== DATA PROVIDED ==

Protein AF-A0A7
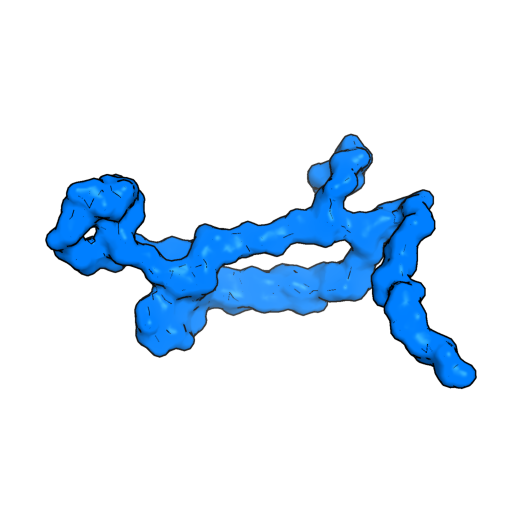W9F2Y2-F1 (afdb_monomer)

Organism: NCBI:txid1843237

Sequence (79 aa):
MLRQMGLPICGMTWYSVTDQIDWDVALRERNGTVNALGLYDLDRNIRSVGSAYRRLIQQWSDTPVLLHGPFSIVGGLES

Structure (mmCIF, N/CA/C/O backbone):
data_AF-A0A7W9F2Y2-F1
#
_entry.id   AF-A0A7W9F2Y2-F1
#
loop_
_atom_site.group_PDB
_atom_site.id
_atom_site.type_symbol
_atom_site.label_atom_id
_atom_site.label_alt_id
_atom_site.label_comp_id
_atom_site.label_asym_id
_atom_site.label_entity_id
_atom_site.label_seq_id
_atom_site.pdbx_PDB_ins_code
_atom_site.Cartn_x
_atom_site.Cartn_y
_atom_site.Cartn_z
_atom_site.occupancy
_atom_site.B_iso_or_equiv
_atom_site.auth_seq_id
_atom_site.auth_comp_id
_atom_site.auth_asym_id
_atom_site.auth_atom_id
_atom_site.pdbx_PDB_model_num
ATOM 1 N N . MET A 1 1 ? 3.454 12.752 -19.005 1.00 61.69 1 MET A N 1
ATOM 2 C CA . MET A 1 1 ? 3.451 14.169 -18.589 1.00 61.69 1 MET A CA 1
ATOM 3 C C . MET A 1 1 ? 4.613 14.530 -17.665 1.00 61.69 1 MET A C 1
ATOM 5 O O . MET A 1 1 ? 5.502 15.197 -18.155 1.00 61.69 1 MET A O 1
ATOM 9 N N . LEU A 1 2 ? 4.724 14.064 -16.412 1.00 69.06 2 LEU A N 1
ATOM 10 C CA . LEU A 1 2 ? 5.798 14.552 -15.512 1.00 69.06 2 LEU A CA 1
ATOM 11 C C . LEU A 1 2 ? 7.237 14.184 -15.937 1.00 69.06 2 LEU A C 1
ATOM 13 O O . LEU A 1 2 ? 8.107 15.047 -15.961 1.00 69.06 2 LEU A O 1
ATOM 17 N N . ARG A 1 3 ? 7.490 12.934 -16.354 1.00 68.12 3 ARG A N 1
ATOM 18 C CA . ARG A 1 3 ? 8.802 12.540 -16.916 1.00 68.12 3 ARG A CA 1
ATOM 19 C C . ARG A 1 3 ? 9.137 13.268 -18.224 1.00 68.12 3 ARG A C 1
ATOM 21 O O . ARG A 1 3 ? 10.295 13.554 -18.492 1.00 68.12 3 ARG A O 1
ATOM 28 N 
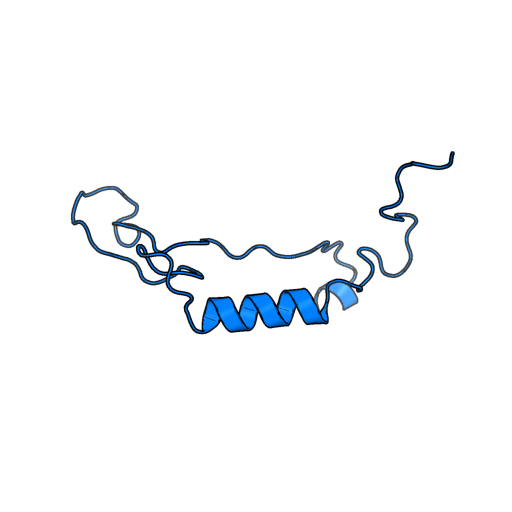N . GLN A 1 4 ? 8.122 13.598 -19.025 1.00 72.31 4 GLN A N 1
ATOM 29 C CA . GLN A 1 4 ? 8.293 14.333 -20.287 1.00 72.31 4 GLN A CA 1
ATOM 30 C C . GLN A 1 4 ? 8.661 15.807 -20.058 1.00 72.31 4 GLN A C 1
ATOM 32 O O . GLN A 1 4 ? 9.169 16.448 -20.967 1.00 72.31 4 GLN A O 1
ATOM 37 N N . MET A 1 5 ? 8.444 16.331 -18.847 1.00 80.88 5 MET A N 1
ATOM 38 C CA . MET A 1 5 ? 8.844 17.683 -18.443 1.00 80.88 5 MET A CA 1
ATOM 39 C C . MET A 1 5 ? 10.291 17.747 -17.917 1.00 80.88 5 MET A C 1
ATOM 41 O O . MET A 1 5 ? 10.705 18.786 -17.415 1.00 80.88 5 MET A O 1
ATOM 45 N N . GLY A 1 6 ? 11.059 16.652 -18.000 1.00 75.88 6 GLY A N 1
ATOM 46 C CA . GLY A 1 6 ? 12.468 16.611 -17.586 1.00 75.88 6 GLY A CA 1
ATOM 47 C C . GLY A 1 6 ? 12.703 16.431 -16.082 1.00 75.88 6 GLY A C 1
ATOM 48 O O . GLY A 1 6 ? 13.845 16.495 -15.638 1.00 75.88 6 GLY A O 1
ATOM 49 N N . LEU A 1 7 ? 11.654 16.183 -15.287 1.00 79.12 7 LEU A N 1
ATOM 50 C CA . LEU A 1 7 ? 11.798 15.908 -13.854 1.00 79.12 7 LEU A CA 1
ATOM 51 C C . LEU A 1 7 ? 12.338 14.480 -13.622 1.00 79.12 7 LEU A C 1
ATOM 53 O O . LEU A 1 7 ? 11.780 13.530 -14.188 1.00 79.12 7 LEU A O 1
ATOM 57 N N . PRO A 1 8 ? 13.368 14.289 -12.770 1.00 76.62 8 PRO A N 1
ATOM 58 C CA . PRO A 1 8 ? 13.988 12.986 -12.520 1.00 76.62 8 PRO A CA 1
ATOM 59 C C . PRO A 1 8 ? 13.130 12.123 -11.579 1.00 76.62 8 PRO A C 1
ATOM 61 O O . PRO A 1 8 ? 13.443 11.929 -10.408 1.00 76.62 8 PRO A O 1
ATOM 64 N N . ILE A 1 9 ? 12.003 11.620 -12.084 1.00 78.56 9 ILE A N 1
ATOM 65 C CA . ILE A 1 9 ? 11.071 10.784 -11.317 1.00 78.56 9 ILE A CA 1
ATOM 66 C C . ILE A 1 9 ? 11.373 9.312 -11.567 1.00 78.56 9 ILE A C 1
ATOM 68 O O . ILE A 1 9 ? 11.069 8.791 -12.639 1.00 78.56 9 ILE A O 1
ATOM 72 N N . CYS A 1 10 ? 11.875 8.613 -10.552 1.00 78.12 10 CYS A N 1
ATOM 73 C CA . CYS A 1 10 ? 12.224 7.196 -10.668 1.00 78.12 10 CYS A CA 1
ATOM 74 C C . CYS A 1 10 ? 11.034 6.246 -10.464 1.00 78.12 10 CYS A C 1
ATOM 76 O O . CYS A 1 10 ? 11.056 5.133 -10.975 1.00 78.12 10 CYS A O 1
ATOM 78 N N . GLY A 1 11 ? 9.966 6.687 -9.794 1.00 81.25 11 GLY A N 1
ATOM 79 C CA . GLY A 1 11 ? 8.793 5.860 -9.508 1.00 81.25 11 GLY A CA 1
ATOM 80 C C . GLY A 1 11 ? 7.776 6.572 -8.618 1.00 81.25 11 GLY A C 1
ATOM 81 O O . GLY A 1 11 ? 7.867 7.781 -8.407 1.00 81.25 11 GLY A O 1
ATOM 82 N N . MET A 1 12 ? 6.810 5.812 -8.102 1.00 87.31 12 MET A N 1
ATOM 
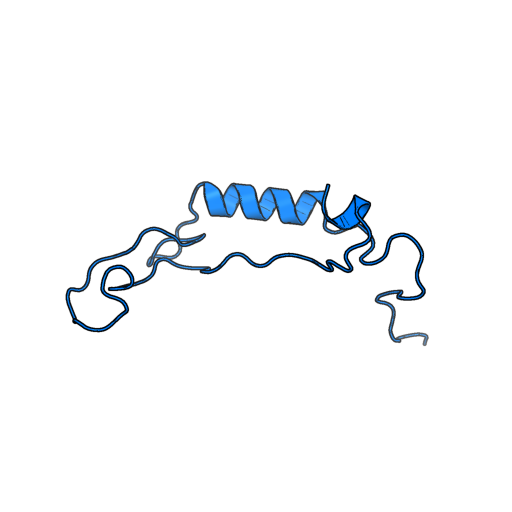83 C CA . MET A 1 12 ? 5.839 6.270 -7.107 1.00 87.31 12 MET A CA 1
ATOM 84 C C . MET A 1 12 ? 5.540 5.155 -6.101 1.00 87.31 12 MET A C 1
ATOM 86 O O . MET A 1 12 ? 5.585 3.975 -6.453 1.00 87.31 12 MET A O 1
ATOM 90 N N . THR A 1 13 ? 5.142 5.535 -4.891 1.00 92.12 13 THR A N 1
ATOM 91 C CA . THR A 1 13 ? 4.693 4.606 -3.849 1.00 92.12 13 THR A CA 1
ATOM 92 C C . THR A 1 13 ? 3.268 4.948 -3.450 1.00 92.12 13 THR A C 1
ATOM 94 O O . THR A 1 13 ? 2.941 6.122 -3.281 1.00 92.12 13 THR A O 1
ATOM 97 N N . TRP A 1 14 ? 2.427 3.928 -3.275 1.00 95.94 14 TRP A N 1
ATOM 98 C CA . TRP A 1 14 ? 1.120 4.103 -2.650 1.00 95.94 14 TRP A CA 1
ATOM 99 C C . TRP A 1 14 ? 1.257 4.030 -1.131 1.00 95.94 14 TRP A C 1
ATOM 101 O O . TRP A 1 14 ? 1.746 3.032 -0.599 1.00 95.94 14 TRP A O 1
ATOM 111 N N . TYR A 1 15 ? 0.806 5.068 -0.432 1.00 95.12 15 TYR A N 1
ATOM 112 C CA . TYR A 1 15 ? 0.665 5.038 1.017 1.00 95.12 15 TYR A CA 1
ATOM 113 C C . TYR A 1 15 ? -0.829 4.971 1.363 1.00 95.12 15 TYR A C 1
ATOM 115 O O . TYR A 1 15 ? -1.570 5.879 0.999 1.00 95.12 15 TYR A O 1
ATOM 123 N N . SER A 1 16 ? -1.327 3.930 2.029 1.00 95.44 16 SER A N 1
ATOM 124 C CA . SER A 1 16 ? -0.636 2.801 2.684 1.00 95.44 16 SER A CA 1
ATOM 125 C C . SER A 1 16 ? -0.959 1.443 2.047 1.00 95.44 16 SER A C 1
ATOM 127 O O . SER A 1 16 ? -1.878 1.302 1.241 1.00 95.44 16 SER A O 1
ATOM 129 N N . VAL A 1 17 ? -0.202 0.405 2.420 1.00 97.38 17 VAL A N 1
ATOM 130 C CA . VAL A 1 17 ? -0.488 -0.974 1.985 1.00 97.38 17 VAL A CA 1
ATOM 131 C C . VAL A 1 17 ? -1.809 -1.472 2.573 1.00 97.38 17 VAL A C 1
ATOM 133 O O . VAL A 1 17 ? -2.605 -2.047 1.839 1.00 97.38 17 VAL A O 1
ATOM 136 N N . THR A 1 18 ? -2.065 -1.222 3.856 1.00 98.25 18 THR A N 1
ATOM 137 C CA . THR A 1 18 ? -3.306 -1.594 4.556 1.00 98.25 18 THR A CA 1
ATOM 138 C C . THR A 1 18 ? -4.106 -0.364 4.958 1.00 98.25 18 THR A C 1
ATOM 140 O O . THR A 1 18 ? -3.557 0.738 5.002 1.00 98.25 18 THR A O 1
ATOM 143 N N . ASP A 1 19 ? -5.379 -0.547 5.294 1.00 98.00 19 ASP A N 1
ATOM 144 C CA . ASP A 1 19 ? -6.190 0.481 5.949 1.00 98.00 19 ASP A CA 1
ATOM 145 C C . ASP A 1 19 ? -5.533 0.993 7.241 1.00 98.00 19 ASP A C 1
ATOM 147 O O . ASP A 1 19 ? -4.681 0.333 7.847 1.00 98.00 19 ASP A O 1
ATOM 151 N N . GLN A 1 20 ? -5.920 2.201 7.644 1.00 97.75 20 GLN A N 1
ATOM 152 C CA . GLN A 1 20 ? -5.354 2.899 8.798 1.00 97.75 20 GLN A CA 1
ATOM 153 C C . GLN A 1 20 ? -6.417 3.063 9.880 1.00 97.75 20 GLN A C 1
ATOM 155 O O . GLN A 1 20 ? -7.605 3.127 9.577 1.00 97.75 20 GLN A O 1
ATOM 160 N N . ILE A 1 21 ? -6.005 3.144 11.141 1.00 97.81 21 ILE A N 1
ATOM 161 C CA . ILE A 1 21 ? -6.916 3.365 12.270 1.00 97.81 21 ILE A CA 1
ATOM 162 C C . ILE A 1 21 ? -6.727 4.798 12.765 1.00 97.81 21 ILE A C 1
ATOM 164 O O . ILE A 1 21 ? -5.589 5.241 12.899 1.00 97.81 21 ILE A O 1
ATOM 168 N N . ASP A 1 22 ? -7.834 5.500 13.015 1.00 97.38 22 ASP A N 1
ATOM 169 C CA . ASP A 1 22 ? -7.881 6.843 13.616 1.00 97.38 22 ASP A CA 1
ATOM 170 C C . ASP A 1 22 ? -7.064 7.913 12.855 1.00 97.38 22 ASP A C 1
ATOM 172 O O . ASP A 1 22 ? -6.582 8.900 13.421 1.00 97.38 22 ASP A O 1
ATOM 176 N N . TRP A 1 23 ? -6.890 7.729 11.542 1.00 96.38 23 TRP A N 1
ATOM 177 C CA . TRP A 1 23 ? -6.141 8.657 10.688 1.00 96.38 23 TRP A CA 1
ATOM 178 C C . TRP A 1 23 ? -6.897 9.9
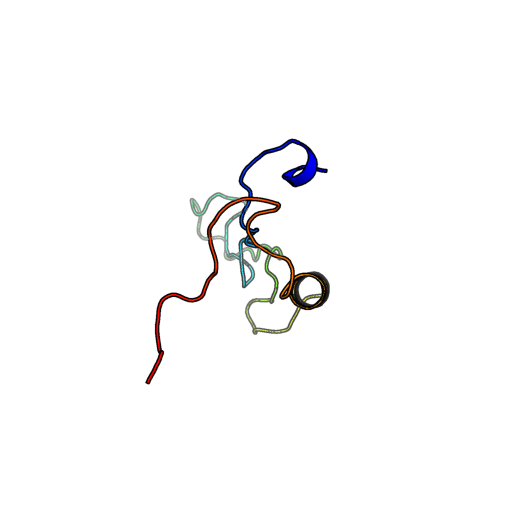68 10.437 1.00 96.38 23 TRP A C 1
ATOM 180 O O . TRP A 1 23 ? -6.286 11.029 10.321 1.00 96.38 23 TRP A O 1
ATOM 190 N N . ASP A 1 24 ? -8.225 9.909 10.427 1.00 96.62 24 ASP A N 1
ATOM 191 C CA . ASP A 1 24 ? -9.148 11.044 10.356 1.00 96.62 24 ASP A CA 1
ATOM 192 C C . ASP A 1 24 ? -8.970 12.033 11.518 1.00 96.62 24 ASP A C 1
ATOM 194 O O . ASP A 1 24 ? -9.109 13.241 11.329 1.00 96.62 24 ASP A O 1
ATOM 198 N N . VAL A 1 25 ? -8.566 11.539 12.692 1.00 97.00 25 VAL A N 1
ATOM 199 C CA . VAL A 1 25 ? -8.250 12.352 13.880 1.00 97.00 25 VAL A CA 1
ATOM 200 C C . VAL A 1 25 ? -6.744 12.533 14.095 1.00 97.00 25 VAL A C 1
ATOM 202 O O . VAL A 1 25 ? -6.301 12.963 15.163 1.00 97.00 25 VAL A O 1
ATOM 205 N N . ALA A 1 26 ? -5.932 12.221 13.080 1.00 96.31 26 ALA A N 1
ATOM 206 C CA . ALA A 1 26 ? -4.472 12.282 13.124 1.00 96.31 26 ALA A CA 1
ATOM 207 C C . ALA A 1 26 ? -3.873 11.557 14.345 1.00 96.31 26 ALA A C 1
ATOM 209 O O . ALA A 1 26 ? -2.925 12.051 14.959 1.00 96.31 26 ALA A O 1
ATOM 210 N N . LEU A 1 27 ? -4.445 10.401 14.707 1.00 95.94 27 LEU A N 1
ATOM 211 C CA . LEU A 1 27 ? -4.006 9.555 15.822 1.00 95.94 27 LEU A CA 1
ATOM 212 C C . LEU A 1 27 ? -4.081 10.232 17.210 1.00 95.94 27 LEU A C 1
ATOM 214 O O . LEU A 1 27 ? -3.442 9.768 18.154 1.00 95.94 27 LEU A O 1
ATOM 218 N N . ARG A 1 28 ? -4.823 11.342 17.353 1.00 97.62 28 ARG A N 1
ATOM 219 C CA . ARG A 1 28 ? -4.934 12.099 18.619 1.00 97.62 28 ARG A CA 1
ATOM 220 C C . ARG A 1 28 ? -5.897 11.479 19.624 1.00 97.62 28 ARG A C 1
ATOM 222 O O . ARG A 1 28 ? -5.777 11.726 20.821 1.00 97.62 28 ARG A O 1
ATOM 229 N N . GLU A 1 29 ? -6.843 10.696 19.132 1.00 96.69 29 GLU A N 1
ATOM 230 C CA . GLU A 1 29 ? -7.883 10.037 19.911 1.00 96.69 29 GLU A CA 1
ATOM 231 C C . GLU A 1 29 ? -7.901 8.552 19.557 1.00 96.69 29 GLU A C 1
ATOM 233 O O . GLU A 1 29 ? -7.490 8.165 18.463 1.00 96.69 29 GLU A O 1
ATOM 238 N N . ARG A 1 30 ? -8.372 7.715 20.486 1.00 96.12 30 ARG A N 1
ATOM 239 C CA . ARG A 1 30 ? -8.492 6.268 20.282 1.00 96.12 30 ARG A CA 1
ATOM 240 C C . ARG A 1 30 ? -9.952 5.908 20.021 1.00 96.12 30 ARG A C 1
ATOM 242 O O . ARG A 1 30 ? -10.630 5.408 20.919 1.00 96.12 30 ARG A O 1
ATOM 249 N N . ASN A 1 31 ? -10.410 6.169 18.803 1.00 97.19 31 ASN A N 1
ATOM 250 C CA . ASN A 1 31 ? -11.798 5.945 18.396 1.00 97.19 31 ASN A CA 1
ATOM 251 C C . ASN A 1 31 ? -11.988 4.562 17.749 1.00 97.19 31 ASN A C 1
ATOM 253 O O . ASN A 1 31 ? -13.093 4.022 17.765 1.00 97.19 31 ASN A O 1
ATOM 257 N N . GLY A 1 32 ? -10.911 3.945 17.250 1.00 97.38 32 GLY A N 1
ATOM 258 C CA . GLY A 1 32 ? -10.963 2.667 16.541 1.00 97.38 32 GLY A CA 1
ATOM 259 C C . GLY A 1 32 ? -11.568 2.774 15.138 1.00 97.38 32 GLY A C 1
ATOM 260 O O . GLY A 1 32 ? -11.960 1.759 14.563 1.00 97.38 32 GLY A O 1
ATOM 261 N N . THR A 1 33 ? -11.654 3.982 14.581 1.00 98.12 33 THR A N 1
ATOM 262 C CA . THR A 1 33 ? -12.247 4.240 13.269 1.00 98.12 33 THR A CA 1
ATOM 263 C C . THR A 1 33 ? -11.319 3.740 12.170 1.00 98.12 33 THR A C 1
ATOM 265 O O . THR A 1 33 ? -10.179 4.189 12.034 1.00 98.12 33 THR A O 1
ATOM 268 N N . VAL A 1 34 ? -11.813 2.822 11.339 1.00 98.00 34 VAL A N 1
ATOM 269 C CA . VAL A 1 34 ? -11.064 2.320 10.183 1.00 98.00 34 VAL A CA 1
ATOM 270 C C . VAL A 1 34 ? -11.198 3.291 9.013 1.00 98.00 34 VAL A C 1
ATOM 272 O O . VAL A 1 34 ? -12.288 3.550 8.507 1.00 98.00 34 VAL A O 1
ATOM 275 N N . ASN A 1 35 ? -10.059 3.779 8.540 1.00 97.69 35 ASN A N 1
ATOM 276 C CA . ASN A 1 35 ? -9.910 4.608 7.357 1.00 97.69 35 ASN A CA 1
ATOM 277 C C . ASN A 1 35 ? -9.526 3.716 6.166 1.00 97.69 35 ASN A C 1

===

WORK TASK => Within the material above, copy exactly the lines from the line that holds "ATOM 129 N N" up to and including the line that holds "ATOM 172 O O".

ANSWER SPACE =>
ATOM 129 N N . VAL A 1 17 ? -0.202 0.405 2.420 1.00 97.38 17 VAL A N 1
ATOM 130 C CA . VAL A 1 17 ? -0.488 -0.974 1.985 1.00 97.38 17 VAL A CA 1
ATOM 131 C C . VAL A 1 17 ? -1.809 -1.472 2.573 1.00 97.38 17 VAL A C 1
ATOM 133 O O . VAL A 1 17 ? -2.605 -2.047 1.839 1.00 97.38 17 VAL A O 1
ATOM 136 N N . THR A 1 18 ? -2.065 -1.222 3.856 1.00 98.25 18 THR A N 1
ATOM 137 C CA . THR A 1 18 ? -3.306 -1.594 4.556 1.00 98.25 18 THR A CA 1
ATOM 138 C C . THR A 1 18 ? -4.106 -0.364 4.958 1.00 98.25 18 THR A C 1
ATOM 140 O O . THR A 1 18 ? -3.557 0.738 5.002 1.00 98.25 18 THR A O 1
ATOM 143 N N . ASP A 1 19 ? -5.379 -0.547 5.294 1.00 98.00 19 ASP A N 1
ATOM 144 C CA . ASP A 1 19 ? -6.190 0.481 5.949 1.00 98.00 19 ASP A CA 1
ATOM 145 C C . ASP A 1 19 ? -5.533 0.993 7.241 1.00 98.00 19 ASP A C 1
ATOM 147 O O . ASP A 1 19 ? -4.681 0.333 7.847 1.00 98.00 19 ASP A O 1
ATOM 151 N N . GLN A 1 20 ? -5.920 2.201 7.644 1.00 97.75 20 GLN A N 1
ATOM 152 C CA . GLN A 1 20 ? -5.354 2.899 8.798 1.00 97.75 20 GLN A CA 1
ATOM 153 C C . GLN A 1 20 ? -6.417 3.063 9.880 1.00 97.75 20 GLN A C 1
ATOM 155 O O . GLN A 1 20 ? -7.605 3.127 9.577 1.00 97.75 20 GLN A O 1
ATOM 160 N N . ILE A 1 21 ? -6.005 3.144 11.141 1.00 97.81 21 ILE A N 1
ATOM 161 C CA . ILE A 1 21 ? -6.916 3.365 12.270 1.00 97.81 21 ILE A CA 1
ATOM 162 C C . ILE A 1 21 ? -6.727 4.798 12.765 1.00 97.81 21 ILE A C 1
ATOM 164 O O . ILE A 1 21 ? -5.589 5.241 12.899 1.00 97.81 21 ILE A O 1
ATOM 168 N N . ASP A 1 22 ? -7.834 5.500 13.015 1.00 97.38 22 ASP A N 1
ATOM 169 C CA . ASP A 1 22 ? -7.881 6.843 13.616 1.00 97.38 22 ASP A CA 1
ATOM 170 C C . ASP A 1 22 ? -7.064 7.913 12.855 1.00 97.38 22 ASP A C 1
ATOM 172 O O . ASP A 1 22 ? -6.582 8.900 13.421 1.00 97.38 22 ASP A O 1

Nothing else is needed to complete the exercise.